Go through the listing below and output exactly the line with "ATOM 186 N N", the line with "ATOM 231 C CA", and each line between; omit the rest.

***

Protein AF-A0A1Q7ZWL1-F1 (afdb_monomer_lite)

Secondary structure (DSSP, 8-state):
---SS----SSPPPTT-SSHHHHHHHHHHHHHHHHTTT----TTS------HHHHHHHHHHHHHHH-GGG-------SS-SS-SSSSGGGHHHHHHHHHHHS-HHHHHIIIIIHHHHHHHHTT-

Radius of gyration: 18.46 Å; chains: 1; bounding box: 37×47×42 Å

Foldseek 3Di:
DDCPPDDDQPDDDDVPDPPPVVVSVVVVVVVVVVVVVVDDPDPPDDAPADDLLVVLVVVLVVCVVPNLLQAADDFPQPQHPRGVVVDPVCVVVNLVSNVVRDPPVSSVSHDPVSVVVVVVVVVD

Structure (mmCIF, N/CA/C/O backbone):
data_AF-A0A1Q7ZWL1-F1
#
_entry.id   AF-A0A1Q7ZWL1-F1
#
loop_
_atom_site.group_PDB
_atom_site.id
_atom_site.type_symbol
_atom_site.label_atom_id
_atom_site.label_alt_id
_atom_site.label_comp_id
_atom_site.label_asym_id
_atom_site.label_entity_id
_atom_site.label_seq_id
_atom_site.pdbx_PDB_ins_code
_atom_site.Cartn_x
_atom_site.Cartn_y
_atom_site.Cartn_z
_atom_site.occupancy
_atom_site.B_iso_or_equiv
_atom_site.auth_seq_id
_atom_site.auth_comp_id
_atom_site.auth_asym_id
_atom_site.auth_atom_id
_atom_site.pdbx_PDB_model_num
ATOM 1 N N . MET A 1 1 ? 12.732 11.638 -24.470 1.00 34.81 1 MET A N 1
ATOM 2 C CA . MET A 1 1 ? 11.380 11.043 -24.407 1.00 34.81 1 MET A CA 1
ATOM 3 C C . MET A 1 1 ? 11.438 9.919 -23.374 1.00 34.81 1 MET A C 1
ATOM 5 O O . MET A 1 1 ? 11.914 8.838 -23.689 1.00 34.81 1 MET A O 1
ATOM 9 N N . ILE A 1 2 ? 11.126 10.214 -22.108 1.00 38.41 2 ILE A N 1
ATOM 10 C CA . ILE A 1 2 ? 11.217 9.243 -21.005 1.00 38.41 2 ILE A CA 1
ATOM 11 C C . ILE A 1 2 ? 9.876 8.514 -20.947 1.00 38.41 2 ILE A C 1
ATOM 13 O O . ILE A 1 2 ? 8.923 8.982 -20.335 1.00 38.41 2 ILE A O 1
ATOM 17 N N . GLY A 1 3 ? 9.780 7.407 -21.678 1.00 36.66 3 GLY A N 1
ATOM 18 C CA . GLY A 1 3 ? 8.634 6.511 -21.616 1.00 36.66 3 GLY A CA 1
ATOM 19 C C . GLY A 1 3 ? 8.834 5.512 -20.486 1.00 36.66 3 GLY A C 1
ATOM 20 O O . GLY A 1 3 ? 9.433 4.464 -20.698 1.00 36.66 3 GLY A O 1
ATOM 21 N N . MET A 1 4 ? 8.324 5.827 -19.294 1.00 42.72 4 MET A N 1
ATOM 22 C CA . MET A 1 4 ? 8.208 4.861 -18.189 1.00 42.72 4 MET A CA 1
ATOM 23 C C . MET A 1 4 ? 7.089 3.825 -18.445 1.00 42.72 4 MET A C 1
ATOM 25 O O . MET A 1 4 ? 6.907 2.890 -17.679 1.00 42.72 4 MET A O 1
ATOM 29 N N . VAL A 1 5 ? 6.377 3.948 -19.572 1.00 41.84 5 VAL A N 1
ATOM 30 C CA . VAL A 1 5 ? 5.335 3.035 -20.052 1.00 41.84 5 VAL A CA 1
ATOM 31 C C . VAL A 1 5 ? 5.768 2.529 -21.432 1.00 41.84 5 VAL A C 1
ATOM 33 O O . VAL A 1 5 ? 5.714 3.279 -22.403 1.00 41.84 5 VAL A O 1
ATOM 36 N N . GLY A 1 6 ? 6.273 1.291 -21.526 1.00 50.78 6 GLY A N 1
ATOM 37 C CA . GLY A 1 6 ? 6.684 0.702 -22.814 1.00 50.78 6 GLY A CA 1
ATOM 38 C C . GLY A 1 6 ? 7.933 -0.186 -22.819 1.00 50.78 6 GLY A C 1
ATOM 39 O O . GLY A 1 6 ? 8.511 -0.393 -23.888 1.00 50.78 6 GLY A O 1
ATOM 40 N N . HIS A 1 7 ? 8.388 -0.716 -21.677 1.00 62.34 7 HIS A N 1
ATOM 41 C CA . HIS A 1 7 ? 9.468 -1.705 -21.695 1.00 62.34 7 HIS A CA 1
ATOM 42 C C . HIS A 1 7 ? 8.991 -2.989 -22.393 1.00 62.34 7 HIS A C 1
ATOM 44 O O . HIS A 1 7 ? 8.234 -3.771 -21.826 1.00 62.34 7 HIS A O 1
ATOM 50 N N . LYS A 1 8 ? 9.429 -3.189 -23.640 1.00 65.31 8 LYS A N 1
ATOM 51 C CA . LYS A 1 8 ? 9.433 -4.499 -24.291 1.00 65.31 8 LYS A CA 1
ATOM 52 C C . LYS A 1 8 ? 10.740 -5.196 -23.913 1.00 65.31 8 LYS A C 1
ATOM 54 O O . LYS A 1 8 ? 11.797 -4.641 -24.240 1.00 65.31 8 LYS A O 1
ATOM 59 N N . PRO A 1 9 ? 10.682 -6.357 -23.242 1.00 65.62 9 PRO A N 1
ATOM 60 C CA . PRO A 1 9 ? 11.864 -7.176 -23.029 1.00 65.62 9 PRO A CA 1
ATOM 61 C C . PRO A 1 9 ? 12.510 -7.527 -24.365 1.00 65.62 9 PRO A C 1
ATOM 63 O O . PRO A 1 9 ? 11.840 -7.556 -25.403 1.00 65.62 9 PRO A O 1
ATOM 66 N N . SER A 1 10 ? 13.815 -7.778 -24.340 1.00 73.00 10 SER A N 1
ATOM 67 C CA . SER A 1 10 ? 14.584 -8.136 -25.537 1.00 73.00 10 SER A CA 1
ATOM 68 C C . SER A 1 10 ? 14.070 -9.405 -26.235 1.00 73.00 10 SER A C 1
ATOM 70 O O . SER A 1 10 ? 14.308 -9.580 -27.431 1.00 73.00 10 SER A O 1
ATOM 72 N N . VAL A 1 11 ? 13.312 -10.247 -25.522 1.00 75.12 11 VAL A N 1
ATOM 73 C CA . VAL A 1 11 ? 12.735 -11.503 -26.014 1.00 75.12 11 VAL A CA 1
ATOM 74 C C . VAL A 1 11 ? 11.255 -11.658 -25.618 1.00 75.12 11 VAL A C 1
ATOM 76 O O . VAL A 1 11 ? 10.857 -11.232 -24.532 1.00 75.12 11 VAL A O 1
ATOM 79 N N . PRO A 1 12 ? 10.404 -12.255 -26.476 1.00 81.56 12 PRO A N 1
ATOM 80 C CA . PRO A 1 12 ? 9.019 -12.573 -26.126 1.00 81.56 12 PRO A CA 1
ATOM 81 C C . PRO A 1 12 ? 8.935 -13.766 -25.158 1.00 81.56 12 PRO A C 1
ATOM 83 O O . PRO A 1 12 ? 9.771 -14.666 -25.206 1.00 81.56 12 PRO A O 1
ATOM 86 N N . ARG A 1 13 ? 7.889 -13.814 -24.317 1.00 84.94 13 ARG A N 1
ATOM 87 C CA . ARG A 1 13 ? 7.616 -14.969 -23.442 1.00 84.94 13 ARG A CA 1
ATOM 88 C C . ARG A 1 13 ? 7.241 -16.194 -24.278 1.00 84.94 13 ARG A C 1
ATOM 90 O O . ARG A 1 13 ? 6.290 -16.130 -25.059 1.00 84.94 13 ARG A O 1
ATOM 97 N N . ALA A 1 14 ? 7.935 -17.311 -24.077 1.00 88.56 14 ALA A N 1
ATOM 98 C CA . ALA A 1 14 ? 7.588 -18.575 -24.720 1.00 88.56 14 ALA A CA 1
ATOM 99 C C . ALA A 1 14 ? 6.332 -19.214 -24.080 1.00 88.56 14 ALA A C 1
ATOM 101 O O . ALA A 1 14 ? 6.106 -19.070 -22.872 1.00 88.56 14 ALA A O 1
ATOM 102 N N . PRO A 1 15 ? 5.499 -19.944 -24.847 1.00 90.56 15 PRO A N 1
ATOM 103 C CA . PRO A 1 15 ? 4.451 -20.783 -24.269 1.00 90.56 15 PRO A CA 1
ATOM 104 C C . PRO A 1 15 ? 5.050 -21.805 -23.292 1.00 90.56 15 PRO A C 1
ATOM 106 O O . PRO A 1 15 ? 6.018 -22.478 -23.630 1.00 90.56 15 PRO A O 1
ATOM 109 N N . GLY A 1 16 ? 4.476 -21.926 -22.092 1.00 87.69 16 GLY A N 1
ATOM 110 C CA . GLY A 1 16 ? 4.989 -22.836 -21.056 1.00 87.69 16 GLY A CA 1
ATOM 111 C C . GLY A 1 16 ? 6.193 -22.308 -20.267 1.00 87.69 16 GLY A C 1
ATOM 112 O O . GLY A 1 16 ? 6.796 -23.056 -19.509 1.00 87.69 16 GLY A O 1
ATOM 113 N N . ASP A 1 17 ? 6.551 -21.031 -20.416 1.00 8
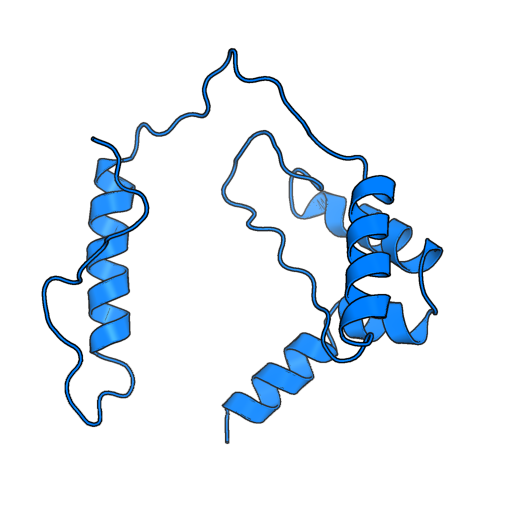3.88 17 ASP A N 1
ATOM 114 C CA . ASP A 1 17 ? 7.601 -20.415 -19.605 1.00 83.88 17 ASP A CA 1
ATOM 115 C C . ASP A 1 17 ? 7.143 -20.228 -18.147 1.00 83.88 17 ASP A C 1
ATOM 117 O O . ASP A 1 17 ? 6.149 -19.536 -17.876 1.00 83.88 17 ASP A O 1
ATOM 121 N N . HIS A 1 18 ? 7.901 -20.822 -17.222 1.00 80
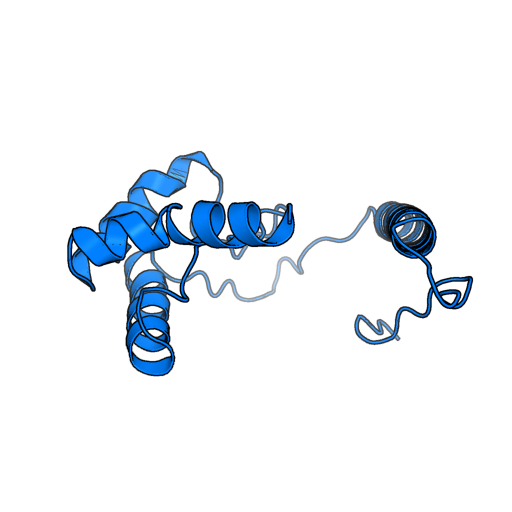.75 18 HIS A N 1
ATOM 122 C CA . HIS A 1 18 ? 7.678 -20.783 -15.777 1.00 80.75 18 HIS A CA 1
ATOM 123 C C . HIS A 1 18 ? 8.730 -19.964 -15.004 1.00 80.75 18 HIS A C 1
ATOM 125 O O . HIS A 1 18 ? 8.736 -20.005 -13.775 1.00 80.75 18 HIS A O 1
ATOM 131 N N . GLY A 1 19 ? 9.609 -19.212 -15.676 1.00 82.31 19 GLY A N 1
ATOM 132 C CA . GLY A 1 19 ? 10.597 -18.381 -14.983 1.00 82.31 19 GLY A CA 1
ATOM 133 C C . GLY A 1 19 ? 11.722 -17.773 -15.829 1.00 82.31 19 GLY A C 1
ATOM 134 O O . GLY A 1 19 ? 12.368 -16.829 -15.378 1.00 82.31 19 GLY A O 1
ATOM 135 N N . GLU A 1 20 ? 11.972 -18.252 -17.045 1.00 85.19 20 GLU A N 1
ATOM 136 C CA . GLU A 1 20 ? 13.096 -17.767 -17.860 1.00 85.19 20 GLU A CA 1
ATOM 137 C C . GLU A 1 20 ? 12.840 -16.343 -18.365 1.00 85.19 20 GLU A C 1
ATOM 139 O O . GLU A 1 20 ? 13.703 -15.469 -18.256 1.00 85.19 20 GLU A O 1
ATOM 144 N N . TYR A 1 21 ? 11.614 -16.065 -18.814 1.00 85.75 21 TYR A N 1
ATOM 145 C CA . TYR A 1 21 ? 11.200 -14.732 -19.235 1.00 85.75 21 TYR A CA 1
ATOM 146 C C . TYR A 1 21 ? 11.307 -13.696 -18.112 1.00 85.75 21 TYR A C 1
ATOM 148 O O . TYR A 1 21 ? 11.779 -12.586 -18.358 1.00 85.75 21 TYR A O 1
ATOM 156 N N . ILE A 1 22 ? 10.893 -14.035 -16.881 1.00 84.75 22 ILE A N 1
ATOM 157 C CA . ILE A 1 22 ? 10.971 -13.079 -15.764 1.00 84.75 22 ILE A CA 1
ATOM 158 C C . ILE A 1 22 ? 12.427 -12.821 -15.370 1.00 84.75 22 ILE A C 1
ATOM 160 O O . ILE A 1 22 ? 12.798 -11.670 -15.167 1.00 84.75 22 ILE A O 1
ATOM 164 N N . ALA A 1 23 ? 13.280 -13.851 -15.383 1.00 86.50 23 ALA A N 1
ATOM 165 C CA . ALA A 1 23 ? 14.705 -13.687 -15.120 1.00 86.50 23 ALA A CA 1
ATOM 166 C C . ALA A 1 23 ? 15.378 -12.773 -16.159 1.00 86.50 23 ALA A C 1
ATOM 168 O O . ALA A 1 23 ? 16.170 -11.903 -15.794 1.00 86.50 23 ALA A O 1
ATOM 169 N N . GLN A 1 24 ? 15.043 -12.924 -17.445 1.00 86.12 24 GLN A N 1
ATOM 170 C CA . GLN A 1 24 ? 15.577 -12.056 -18.497 1.00 86.12 24 GLN A CA 1
ATOM 171 C C . GLN A 1 24 ? 15.048 -10.621 -18.382 1.00 86.12 24 GLN A C 1
ATOM 173 O O . GLN A 1 24 ? 15.822 -9.672 -18.508 1.00 86.12 24 GLN A O 1
ATOM 178 N N . MET A 1 25 ? 13.752 -10.448 -18.111 1.00 85.69 25 MET A N 1
ATOM 179 C CA . MET A 1 25 ? 13.157 -9.130 -17.883 1.00 85.69 25 MET A CA 1
ATOM 180 C C . MET A 1 25 ? 13.830 -8.412 -16.705 1.00 85.69 25 MET A C 1
ATOM 182 O O . MET A 1 25 ? 14.163 -7.232 -16.821 1.00 85.69 25 MET A O 1
ATOM 186 N N . ASP A 1 26 ? 14.091 -9.123 -15.607 1.00 86.50 26 ASP A N 1
ATOM 187 C CA . ASP A 1 26 ? 14.770 -8.582 -14.428 1.00 86.50 26 ASP A CA 1
ATOM 188 C C . ASP A 1 26 ? 16.208 -8.147 -14.746 1.00 86.50 26 ASP A C 1
ATOM 190 O O . ASP A 1 26 ? 16.639 -7.073 -14.317 1.00 86.50 26 ASP A O 1
ATOM 194 N N . GLN A 1 27 ? 16.952 -8.928 -15.539 1.00 87.12 27 GLN A N 1
ATOM 195 C CA . GLN A 1 27 ? 18.296 -8.545 -15.992 1.00 87.12 27 GLN A CA 1
ATOM 196 C C . GLN A 1 27 ? 18.266 -7.305 -16.894 1.00 87.12 27 GLN A C 1
ATOM 198 O O . GLN A 1 27 ? 19.040 -6.366 -16.678 1.00 87.12 27 GLN A O 1
ATOM 203 N N . ASP A 1 28 ? 17.356 -7.261 -17.871 1.00 86.94 28 ASP A N 1
ATOM 204 C CA . ASP A 1 28 ? 17.196 -6.122 -18.780 1.00 86.94 28 ASP A CA 1
ATOM 205 C C . ASP A 1 28 ? 16.830 -4.848 -18.002 1.00 86.94 28 ASP A C 1
ATOM 207 O O . ASP A 1 28 ? 17.374 -3.764 -18.259 1.00 86.94 28 ASP A O 1
ATOM 211 N N . PHE A 1 29 ? 15.930 -4.973 -17.025 1.00 83.44 29 PHE A N 1
ATOM 212 C CA . PHE A 1 29 ? 15.533 -3.878 -16.150 1.00 83.44 29 PHE A CA 1
ATOM 213 C C . PHE A 1 29 ? 16.695 -3.411 -15.272 1.00 83.44 29 PHE A C 1
ATOM 215 O O . PHE A 1 29 ? 16.963 -2.212 -15.213 1.00 83.44 29 PHE A O 1
ATOM 222 N N . LEU A 1 30 ? 17.439 -4.332 -14.654 1.00 82.38 30 LEU A N 1
ATOM 223 C CA . LEU A 1 30 ? 18.600 -4.015 -13.823 1.00 82.38 30 LEU A CA 1
ATOM 224 C C . LEU A 1 30 ? 19.655 -3.211 -14.593 1.00 82.38 30 LEU A C 1
ATOM 226 O O . LEU A 1 30 ? 20.172 -2.221 -14.073 1.00 82.38 30 LEU A O 1
ATOM 230 N N . GLN A 1 31 ? 19.976 -3.607 -15.828 1.00 84.38 31 GLN A N 1
ATOM 231 C CA . GLN A 1 31 ? 20.949 -2.884 -16.654 1.00 84.38 31 GLN A CA 1
ATOM 232 C C . GLN A 1 31 ? 20.471 -1.466 -16.976 1.00 84.38 31 GLN A C 1
ATOM 234 O O . GLN A 1 31 ? 21.236 -0.507 -16.854 1.00 84.38 31 GLN A O 1
ATOM 239 N N . ARG A 1 32 ? 19.186 -1.307 -17.318 1.00 79.44 32 ARG A N 1
ATOM 240 C CA . ARG A 1 32 ? 18.585 0.013 -17.560 1.00 79.44 32 ARG A CA 1
ATOM 241 C C . ARG A 1 32 ? 18.570 0.866 -16.299 1.00 79.44 32 ARG A C 1
ATOM 243 O O . ARG A 1 32 ? 18.947 2.028 -16.362 1.00 79.44 32 ARG A O 1
ATOM 250 N N . TRP A 1 33 ? 18.187 0.295 -15.162 1.00 76.75 33 TRP A N 1
ATOM 251 C CA . TRP A 1 33 ? 18.183 0.984 -13.875 1.00 76.75 33 TRP A CA 1
ATOM 252 C C . TRP A 1 33 ? 19.584 1.466 -13.485 1.00 76.75 33 TRP A C 1
ATOM 254 O O . TRP A 1 33 ? 19.761 2.613 -13.085 1.00 76.75 33 TRP A O 1
ATOM 264 N N . ARG A 1 34 ? 20.612 0.631 -13.684 1.00 79.56 34 ARG A N 1
ATOM 265 C CA . ARG A 1 34 ? 22.017 1.022 -13.485 1.00 79.56 34 ARG A CA 1
ATOM 266 C C . ARG A 1 34 ? 22.454 2.133 -14.439 1.00 79.56 34 ARG A C 1
ATOM 268 O O . ARG A 1 34 ? 23.147 3.051 -14.009 1.00 79.56 34 ARG A O 1
ATOM 275 N N . ALA A 1 35 ? 22.028 2.089 -15.703 1.00 78.50 35 ALA A N 1
ATOM 276 C CA . ALA A 1 35 ? 22.279 3.166 -16.664 1.00 78.50 35 ALA A CA 1
ATOM 277 C C . ALA A 1 35 ? 21.563 4.473 -16.274 1.00 78.50 35 ALA A C 1
ATOM 279 O O . ALA A 1 35 ? 22.089 5.561 -16.495 1.00 78.50 35 ALA A O 1
ATOM 280 N N . LEU A 1 36 ? 20.403 4.368 -15.619 1.00 73.50 36 LEU A N 1
ATOM 281 C CA . LEU A 1 36 ? 19.698 5.474 -14.973 1.00 73.50 36 LEU A CA 1
ATOM 282 C C . LEU A 1 36 ? 20.321 5.881 -13.629 1.00 73.50 36 LEU A C 1
ATOM 284 O O . LEU A 1 36 ? 19.704 6.674 -12.929 1.00 73.50 36 LEU A O 1
ATOM 288 N N . GLY A 1 37 ? 21.519 5.405 -13.254 1.00 64.88 37 GLY A N 1
ATOM 289 C CA . GLY A 1 37 ? 22.163 5.569 -11.935 1.00 64.88 37 GLY A CA 1
ATOM 290 C C . GLY A 1 37 ? 22.354 7.007 -11.416 1.00 64.88 37 GLY A C 1
ATOM 291 O O . GLY A 1 37 ? 22.886 7.221 -10.325 1.00 64.88 37 GLY A O 1
ATOM 292 N N . GLN A 1 38 ? 21.893 8.002 -12.167 1.00 65.75 38 GLN A N 1
ATOM 293 C CA . GLN A 1 38 ? 21.810 9.405 -11.787 1.00 65.75 38 GLN A CA 1
ATOM 294 C C . GLN A 1 38 ? 20.379 9.901 -11.556 1.00 65.75 38 GLN A C 1
ATOM 296 O O . GLN A 1 38 ? 20.202 11.102 -11.371 1.00 65.75 38 GLN A O 1
ATOM 301 N N . TRP A 1 39 ? 19.355 9.037 -11.553 1.00 70.81 39 TRP A N 1
ATOM 302 C CA . TRP A 1 39 ? 18.012 9.486 -11.209 1.00 70.81 39 TRP A CA 1
ATOM 303 C C . TRP A 1 39 ? 18.051 10.114 -9.816 1.00 70.81 39 TRP A C 1
ATOM 305 O O . TRP A 1 39 ? 18.550 9.543 -8.839 1.00 70.81 39 TRP A O 1
ATOM 315 N N . ARG A 1 40 ? 17.595 11.356 -9.771 1.00 71.81 40 ARG A N 1
ATOM 316 C CA . ARG A 1 40 ? 17.362 12.144 -8.576 1.00 71.81 40 ARG A CA 1
ATOM 317 C C . ARG A 1 40 ? 15.989 12.743 -8.786 1.00 71.81 40 ARG A C 1
ATOM 319 O O . ARG A 1 40 ? 15.674 13.183 -9.891 1.00 71.81 40 ARG A O 1
ATOM 326 N N . GLU A 1 41 ? 15.184 12.769 -7.737 1.00 73.81 41 GLU A N 1
ATOM 327 C CA . GLU A 1 41 ? 14.006 13.623 -7.764 1.00 73.81 41 GLU A CA 1
ATOM 328 C C . GLU A 1 41 ? 14.434 15.066 -8.062 1.00 73.81 41 GLU A C 1
ATOM 330 O O . GLU A 1 41 ? 15.540 15.478 -7.697 1.00 73.81 41 GLU A O 1
ATOM 335 N N . ASP A 1 42 ? 13.561 15.848 -8.679 1.00 76.50 42 ASP A N 1
ATOM 336 C CA . ASP A 1 42 ? 13.790 17.279 -8.849 1.00 76.50 42 ASP A CA 1
ATOM 337 C C . ASP A 1 42 ? 13.812 17.961 -7.465 1.00 76.50 42 ASP A C 1
ATOM 339 O O . ASP A 1 42 ? 12.860 17.813 -6.698 1.00 76.50 42 ASP A O 1
ATOM 343 N N . PRO A 1 43 ? 14.890 18.673 -7.076 1.00 76.75 43 PRO A N 1
ATOM 344 C CA . PRO A 1 43 ? 14.939 19.379 -5.801 1.00 76.75 43 PRO A CA 1
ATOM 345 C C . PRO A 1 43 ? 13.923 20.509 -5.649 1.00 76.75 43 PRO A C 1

***

*Task solution*.
ATOM 186 N N . ASP A 1 26 ? 14.091 -9.123 -15.607 1.00 86.50 26 ASP A N 1
ATOM 187 C CA . ASP A 1 26 ? 14.770 -8.582 -14.428 1.00 86.50 26 ASP A CA 1
ATOM 188 C C . ASP A 1 26 ? 16.208 -8.147 -14.746 1.00 86.50 26 ASP A C 1
ATOM 190 O O . ASP A 1 26 ? 16.639 -7.073 -14.317 1.00 86.50 26 ASP A O 1
ATOM 194 N N . GLN A 1 27 ? 16.952 -8.928 -15.539 1.00 87.12 27 GLN A N 1
ATOM 195 C CA . GLN A 1 27 ? 18.296 -8.545 -15.992 1.00 87.12 27 GLN A CA 1
ATOM 196 C C . GLN A 1 27 ? 18.266 -7.305 -16.894 1.00 87.12 27 GLN A C 1
ATOM 198 O O . GLN A 1 27 ? 19.040 -6.366 -16.678 1.00 87.12 27 GLN A O 1
ATOM 203 N N . ASP A 1 28 ? 17.356 -7.261 -17.871 1.00 86.94 28 ASP A N 1
ATOM 204 C CA . ASP A 1 28 ? 17.196 -6.122 -18.780 1.00 86.94 28 ASP A CA 1
ATOM 205 C C . ASP A 1 28 ? 16.830 -4.848 -18.002 1.00 86.94 28 ASP A C 1
ATOM 207 O O . ASP A 1 28 ? 17.374 -3.764 -18.259 1.00 86.94 28 ASP A O 1
ATOM 211 N N . PHE A 1 29 ? 15.930 -4.973 -17.025 1.00 83.44 29 PHE A N 1
ATOM 212 C CA . PHE A 1 29 ? 15.533 -3.878 -16.150 1.00 83.44 29 PHE A CA 1
ATOM 213 C C . PHE A 1 29 ? 16.695 -3.411 -15.272 1.00 83.44 29 PHE A C 1
ATOM 215 O O . PHE A 1 29 ? 16.963 -2.212 -15.213 1.00 83.44 29 PHE A O 1
ATOM 222 N N . LEU A 1 30 ? 17.439 -4.332 -14.654 1.00 82.38 30 LEU A N 1
ATOM 223 C CA . LEU A 1 30 ? 18.600 -4.015 -13.823 1.00 82.38 30 LEU A CA 1
ATOM 224 C C . LEU A 1 30 ? 19.655 -3.211 -14.593 1.00 82.38 30 LEU A C 1
ATOM 226 O O . LEU A 1 30 ? 20.172 -2.221 -14.073 1.00 82.38 30 LEU A O 1
ATOM 230 N N . GLN A 1 31 ? 19.976 -3.607 -15.828 1.00 84.38 31 GLN A N 1
ATOM 231 C CA . GLN A 1 31 ? 20.949 -2.884 -16.654 1.00 84.38 31 GLN A CA 1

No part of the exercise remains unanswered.